====== Extracted entries
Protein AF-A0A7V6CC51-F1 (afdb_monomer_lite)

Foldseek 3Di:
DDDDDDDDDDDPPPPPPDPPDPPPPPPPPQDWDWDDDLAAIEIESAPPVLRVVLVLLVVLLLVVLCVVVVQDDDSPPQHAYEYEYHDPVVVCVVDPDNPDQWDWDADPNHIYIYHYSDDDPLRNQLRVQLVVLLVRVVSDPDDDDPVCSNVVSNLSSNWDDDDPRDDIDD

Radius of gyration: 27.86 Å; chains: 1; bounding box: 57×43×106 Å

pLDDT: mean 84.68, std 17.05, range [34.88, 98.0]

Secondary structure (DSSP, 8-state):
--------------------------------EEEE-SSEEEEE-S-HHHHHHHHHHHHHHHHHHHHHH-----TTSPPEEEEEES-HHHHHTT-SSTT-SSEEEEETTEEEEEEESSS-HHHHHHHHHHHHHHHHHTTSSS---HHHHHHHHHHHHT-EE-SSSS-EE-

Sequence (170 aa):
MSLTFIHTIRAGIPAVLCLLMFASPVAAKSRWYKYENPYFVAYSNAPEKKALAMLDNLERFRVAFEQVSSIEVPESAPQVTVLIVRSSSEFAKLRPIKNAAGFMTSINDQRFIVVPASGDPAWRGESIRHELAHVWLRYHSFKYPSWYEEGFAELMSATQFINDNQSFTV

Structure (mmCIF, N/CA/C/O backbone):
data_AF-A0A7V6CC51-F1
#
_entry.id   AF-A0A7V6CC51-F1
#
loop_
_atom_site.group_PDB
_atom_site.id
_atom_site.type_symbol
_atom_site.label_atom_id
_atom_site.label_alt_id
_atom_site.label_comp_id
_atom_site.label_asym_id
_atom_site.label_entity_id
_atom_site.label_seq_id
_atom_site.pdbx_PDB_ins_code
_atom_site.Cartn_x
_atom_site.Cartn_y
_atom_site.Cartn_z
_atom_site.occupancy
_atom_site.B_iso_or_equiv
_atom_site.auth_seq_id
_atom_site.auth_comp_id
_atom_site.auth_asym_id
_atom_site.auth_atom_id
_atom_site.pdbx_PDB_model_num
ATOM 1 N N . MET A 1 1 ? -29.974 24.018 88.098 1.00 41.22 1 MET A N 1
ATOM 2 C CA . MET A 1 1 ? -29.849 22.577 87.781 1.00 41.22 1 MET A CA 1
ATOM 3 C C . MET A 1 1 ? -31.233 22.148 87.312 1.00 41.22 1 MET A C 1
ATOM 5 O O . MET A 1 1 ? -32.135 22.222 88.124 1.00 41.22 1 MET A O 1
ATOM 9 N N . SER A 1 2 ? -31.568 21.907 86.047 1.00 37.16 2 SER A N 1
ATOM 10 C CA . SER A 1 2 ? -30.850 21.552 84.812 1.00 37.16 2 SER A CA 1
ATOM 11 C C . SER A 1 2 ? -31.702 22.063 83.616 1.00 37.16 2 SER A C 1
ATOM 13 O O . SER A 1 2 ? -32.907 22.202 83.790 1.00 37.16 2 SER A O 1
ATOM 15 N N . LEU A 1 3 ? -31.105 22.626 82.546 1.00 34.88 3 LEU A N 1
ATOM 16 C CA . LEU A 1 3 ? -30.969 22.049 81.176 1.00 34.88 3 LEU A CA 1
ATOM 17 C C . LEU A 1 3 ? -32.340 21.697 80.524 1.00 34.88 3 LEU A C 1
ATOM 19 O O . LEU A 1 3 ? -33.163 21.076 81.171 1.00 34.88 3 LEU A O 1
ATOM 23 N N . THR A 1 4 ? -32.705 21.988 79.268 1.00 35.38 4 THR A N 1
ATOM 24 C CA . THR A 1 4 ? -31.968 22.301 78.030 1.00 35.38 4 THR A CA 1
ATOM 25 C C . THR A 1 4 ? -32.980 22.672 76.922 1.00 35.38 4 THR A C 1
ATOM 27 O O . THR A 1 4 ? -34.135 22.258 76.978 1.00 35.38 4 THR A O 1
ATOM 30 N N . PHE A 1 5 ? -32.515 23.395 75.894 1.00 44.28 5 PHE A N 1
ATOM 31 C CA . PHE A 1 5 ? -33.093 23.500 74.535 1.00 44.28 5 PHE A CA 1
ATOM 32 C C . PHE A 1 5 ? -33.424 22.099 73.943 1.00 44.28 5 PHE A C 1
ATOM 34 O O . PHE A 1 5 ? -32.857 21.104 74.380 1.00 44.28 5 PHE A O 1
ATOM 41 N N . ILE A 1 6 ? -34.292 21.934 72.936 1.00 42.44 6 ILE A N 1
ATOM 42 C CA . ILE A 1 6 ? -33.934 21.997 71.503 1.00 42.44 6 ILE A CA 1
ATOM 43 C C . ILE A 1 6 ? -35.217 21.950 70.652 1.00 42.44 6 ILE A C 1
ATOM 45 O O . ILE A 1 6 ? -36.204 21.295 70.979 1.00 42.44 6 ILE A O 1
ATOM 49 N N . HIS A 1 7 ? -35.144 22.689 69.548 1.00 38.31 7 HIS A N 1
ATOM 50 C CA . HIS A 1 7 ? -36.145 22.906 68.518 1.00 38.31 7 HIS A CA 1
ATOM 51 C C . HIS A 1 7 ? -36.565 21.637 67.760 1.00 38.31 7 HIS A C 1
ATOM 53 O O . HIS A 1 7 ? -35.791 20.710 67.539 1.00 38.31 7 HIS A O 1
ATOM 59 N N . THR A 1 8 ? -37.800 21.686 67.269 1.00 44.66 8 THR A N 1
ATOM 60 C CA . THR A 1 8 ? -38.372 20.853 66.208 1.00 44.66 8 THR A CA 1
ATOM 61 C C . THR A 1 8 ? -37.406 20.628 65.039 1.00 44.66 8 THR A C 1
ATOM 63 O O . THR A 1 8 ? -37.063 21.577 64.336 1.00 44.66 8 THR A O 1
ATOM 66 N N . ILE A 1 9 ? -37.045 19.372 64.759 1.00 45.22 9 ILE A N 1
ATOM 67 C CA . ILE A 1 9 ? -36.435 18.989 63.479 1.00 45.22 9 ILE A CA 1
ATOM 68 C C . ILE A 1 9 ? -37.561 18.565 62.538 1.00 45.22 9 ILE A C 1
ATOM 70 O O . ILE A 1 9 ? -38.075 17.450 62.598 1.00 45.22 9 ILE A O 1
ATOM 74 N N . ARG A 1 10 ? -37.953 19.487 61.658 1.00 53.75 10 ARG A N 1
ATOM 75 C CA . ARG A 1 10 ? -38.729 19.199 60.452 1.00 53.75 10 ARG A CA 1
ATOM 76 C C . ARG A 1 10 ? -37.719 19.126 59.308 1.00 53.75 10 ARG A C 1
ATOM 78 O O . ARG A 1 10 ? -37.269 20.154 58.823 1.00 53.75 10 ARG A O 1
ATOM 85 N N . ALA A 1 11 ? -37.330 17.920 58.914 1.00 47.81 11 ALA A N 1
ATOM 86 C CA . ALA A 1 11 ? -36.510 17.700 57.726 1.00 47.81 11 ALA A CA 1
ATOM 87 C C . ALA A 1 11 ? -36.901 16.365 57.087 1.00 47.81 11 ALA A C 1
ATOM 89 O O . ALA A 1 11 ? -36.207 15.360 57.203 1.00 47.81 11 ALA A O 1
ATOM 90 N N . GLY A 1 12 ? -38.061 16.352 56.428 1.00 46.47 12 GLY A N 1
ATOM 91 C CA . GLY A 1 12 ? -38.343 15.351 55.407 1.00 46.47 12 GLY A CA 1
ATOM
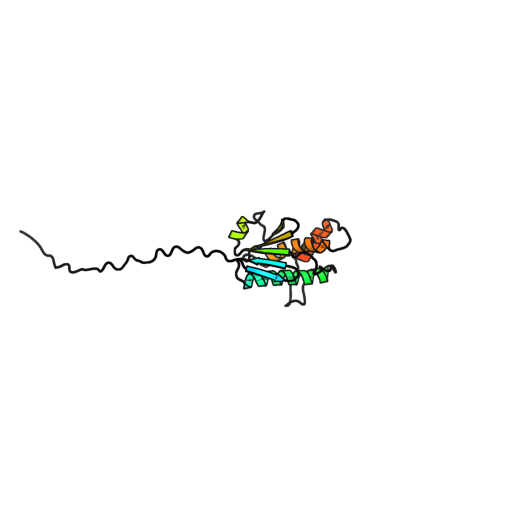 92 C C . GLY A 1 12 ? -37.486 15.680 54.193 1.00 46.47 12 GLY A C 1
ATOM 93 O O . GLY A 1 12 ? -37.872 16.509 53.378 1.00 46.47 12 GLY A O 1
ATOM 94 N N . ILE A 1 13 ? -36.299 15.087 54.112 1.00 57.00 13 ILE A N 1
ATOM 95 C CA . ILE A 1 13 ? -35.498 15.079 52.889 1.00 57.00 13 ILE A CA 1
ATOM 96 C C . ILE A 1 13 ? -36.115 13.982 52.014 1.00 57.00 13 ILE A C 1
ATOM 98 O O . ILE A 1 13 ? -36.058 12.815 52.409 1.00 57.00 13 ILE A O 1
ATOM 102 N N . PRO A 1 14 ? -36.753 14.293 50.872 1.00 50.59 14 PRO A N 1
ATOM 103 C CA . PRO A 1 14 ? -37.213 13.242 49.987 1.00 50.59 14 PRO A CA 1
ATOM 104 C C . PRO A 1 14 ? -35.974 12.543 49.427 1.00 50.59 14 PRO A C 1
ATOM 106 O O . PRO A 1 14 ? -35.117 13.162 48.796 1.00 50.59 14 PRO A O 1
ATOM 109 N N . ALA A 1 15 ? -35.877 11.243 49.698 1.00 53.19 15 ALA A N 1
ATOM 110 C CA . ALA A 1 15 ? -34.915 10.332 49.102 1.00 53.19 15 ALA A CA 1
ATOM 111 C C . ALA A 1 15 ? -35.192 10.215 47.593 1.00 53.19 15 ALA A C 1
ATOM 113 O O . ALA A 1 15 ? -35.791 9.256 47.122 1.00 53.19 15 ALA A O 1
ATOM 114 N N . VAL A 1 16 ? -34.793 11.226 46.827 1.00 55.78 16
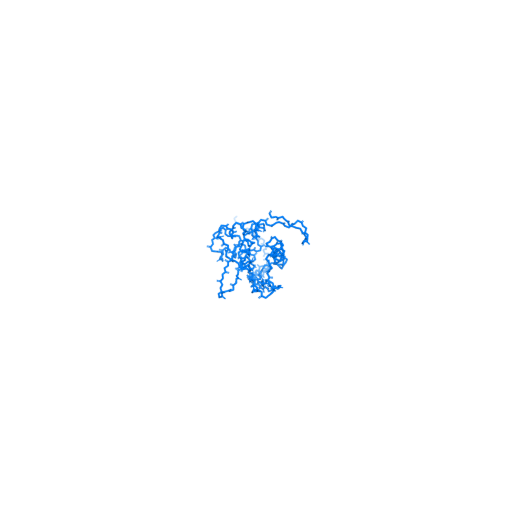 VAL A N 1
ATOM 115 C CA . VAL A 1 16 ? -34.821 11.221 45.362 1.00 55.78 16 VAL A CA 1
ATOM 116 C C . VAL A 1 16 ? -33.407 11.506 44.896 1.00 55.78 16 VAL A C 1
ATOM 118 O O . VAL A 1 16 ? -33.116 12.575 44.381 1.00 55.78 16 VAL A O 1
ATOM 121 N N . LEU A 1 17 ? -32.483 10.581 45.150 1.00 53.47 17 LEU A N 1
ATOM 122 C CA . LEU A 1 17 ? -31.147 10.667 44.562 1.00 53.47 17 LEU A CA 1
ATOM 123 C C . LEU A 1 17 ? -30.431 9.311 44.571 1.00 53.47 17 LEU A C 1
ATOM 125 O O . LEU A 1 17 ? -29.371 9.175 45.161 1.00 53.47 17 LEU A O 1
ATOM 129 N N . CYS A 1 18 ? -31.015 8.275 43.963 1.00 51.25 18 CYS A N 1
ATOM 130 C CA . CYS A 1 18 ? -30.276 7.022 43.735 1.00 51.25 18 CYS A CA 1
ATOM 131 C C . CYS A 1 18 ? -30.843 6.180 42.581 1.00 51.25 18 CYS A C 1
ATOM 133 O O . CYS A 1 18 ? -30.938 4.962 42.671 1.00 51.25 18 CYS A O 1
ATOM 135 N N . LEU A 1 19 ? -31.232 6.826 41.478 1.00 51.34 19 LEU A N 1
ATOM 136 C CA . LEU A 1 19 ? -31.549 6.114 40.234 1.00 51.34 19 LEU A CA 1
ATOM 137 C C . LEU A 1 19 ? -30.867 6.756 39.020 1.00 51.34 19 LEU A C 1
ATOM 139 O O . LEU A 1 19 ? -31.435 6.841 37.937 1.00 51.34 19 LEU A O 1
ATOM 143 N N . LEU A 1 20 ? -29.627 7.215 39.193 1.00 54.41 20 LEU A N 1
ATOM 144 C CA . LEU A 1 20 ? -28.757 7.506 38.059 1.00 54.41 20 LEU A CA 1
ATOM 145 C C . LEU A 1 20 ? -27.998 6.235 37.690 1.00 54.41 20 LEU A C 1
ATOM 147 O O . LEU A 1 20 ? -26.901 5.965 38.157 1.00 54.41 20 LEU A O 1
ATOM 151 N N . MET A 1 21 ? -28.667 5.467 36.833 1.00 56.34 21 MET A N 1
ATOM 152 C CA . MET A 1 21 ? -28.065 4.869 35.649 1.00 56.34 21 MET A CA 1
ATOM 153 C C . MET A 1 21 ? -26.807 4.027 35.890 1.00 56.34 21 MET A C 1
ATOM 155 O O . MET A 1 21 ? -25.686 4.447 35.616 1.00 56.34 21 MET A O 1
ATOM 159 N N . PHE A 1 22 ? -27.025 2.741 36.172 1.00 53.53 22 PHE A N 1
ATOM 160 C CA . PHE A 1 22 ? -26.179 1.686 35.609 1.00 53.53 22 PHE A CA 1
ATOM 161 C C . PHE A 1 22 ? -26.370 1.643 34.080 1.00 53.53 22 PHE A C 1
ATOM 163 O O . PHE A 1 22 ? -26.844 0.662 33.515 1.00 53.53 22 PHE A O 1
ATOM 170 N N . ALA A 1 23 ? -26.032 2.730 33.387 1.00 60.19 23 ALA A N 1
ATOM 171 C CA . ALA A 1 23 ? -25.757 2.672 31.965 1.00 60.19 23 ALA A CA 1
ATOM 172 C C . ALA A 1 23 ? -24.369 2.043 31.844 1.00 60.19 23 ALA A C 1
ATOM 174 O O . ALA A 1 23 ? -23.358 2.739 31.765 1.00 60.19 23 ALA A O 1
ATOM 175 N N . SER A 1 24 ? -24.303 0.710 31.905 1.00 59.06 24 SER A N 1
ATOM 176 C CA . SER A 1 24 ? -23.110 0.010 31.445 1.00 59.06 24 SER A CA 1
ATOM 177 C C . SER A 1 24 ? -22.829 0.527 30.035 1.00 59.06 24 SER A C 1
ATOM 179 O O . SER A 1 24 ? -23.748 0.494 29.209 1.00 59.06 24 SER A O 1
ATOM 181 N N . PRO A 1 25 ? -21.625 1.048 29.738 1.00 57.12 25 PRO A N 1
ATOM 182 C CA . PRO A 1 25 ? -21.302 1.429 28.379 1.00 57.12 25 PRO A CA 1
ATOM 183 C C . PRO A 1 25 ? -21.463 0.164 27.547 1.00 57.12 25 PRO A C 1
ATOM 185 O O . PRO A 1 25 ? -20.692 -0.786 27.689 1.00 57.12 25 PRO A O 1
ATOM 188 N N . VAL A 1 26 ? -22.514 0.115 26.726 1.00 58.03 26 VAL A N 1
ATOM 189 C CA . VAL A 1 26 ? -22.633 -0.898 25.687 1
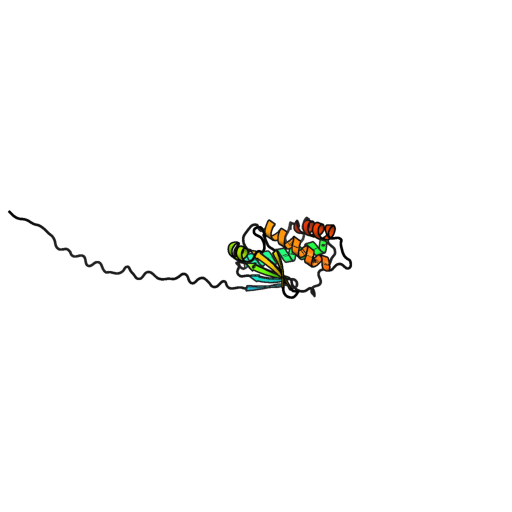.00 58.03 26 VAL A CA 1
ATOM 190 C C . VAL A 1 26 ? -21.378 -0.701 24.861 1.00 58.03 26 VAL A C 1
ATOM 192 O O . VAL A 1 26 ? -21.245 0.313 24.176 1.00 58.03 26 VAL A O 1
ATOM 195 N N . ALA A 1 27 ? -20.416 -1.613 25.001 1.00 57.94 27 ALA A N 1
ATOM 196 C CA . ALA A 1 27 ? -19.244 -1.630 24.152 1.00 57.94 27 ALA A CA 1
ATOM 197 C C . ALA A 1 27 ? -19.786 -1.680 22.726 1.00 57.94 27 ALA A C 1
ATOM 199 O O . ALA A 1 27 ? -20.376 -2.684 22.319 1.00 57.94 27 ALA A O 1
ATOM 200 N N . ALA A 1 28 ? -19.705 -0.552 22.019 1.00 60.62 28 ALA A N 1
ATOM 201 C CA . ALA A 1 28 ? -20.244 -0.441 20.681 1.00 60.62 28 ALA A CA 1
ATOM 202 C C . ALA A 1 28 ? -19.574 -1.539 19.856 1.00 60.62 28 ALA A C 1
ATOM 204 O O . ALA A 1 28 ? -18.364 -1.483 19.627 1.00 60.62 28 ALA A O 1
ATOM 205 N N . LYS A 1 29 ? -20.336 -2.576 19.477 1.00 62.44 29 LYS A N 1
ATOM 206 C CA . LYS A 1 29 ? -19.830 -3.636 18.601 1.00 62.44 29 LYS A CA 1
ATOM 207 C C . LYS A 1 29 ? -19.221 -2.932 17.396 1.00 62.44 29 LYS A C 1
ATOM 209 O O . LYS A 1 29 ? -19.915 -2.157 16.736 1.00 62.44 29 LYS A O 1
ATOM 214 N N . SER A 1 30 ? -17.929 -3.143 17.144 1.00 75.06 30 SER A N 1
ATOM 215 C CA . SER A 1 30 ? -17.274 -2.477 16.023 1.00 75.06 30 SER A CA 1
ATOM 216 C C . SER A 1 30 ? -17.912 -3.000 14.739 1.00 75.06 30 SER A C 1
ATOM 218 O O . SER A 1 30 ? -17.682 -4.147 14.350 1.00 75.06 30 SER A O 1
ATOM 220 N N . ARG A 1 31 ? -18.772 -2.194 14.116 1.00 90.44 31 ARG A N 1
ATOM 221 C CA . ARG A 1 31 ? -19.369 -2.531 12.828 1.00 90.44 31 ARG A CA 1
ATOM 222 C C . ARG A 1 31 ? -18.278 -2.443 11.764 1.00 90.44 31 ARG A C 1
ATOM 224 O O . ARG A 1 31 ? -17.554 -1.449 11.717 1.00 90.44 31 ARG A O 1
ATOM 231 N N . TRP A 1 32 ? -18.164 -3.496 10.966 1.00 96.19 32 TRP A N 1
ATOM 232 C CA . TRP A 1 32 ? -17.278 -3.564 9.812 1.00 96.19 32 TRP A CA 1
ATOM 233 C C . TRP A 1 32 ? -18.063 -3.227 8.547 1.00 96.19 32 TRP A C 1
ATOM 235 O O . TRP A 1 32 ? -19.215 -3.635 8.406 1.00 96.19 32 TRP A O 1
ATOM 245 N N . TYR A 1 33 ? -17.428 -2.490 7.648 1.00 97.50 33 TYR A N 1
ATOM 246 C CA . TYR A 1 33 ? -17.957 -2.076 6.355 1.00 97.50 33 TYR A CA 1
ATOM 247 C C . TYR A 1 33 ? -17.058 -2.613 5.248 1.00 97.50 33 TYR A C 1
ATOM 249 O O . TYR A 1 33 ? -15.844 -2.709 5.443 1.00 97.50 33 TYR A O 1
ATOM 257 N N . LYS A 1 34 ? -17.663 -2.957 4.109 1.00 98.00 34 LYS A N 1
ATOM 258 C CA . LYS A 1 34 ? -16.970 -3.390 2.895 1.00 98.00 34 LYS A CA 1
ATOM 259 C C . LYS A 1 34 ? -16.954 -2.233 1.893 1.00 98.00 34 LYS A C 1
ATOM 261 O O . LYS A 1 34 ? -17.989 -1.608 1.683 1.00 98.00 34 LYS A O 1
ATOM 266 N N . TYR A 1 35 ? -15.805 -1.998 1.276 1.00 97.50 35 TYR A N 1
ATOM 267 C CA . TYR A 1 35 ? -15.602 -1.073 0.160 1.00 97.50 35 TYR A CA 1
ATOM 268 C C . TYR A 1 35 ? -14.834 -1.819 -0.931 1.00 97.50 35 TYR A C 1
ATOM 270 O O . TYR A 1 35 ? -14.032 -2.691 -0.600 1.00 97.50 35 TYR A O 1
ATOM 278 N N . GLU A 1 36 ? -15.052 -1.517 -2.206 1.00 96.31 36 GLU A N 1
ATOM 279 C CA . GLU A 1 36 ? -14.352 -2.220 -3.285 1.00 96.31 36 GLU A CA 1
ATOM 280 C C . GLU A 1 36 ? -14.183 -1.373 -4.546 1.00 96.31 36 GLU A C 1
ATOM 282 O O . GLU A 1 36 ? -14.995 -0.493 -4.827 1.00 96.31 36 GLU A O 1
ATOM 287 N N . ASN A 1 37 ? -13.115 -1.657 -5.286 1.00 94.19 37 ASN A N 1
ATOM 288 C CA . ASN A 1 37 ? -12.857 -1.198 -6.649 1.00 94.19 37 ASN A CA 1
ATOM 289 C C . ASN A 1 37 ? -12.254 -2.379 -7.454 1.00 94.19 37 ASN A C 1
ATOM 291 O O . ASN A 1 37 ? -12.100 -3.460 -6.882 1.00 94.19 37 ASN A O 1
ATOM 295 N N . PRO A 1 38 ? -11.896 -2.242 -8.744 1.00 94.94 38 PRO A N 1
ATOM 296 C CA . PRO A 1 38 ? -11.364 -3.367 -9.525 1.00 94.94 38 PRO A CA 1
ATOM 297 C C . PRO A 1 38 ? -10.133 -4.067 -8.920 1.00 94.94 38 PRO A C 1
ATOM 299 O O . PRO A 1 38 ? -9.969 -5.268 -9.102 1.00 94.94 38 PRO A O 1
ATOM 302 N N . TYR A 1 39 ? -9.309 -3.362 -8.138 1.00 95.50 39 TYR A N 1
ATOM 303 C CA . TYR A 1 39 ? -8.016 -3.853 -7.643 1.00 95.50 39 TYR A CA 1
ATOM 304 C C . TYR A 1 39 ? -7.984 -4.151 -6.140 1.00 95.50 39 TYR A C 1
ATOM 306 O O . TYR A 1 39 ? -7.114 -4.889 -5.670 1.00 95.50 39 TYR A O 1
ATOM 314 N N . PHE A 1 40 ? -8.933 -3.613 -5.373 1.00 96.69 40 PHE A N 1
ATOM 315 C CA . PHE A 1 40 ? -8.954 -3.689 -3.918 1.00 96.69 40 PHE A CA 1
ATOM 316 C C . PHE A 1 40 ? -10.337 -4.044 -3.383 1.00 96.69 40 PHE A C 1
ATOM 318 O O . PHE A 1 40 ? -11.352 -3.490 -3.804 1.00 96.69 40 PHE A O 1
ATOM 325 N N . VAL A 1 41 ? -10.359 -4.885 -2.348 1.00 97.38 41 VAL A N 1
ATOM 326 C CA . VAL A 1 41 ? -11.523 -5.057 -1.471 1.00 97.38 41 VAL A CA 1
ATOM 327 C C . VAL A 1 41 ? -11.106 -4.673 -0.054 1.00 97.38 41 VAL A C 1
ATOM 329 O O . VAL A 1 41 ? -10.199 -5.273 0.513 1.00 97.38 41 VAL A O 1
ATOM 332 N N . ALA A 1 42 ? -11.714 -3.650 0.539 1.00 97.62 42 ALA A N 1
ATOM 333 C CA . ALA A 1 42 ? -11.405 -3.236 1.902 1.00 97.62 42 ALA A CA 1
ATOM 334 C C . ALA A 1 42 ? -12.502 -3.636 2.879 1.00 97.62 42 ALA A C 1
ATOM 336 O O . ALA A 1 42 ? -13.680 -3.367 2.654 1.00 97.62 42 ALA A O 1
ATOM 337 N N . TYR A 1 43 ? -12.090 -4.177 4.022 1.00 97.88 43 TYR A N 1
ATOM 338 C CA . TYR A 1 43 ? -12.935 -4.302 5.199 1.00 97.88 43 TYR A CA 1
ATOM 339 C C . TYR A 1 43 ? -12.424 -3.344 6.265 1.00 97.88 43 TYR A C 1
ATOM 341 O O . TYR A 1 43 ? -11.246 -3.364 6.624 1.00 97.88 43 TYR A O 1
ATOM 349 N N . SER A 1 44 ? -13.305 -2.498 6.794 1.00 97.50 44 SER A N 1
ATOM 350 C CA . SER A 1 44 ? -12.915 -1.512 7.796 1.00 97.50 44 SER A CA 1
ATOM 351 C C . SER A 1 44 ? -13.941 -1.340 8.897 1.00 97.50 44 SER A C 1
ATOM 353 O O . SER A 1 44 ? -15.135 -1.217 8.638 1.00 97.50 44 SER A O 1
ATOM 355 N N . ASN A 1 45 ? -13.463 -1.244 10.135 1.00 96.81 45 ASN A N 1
============
_What is being asked_
Among the entries above, find the line with "ATOM 215 C CA" and the line with "ATOM 224 O O"; give again exactly these two lines and all lines between them.

_Solution_
ATOM 215 C CA . SER A 1 30 ? -17.274 -2.477 16.023 1.00 75.06 30 SER A CA 1
ATOM 216 C C . SER A 1 30 ? -17.912 -3.000 14.739 1.00 75.06 30 SER A C 1
ATOM 218 O O . SER A 1 30 ? -17.682 -4.147 14.350 1.00 75.06 30 SER A O 1
ATOM 220 N N . ARG A 1 31 ? -18.772 -2.194 14.116 1.00 90.44 31 ARG A N 1
ATOM 221 C CA . ARG A 1 31 ? -19.369 -2.531 12.828 1.00 90.44 31 ARG A CA 1
ATOM 222 C C . ARG A 1 31 ? -18.278 -2.443 11.764 1.00 90.44 31 ARG A C 1
ATOM 224 O O . ARG A 1 31 ? -17.554 -1.449 11.717 1.00 90.44 31 ARG A O 1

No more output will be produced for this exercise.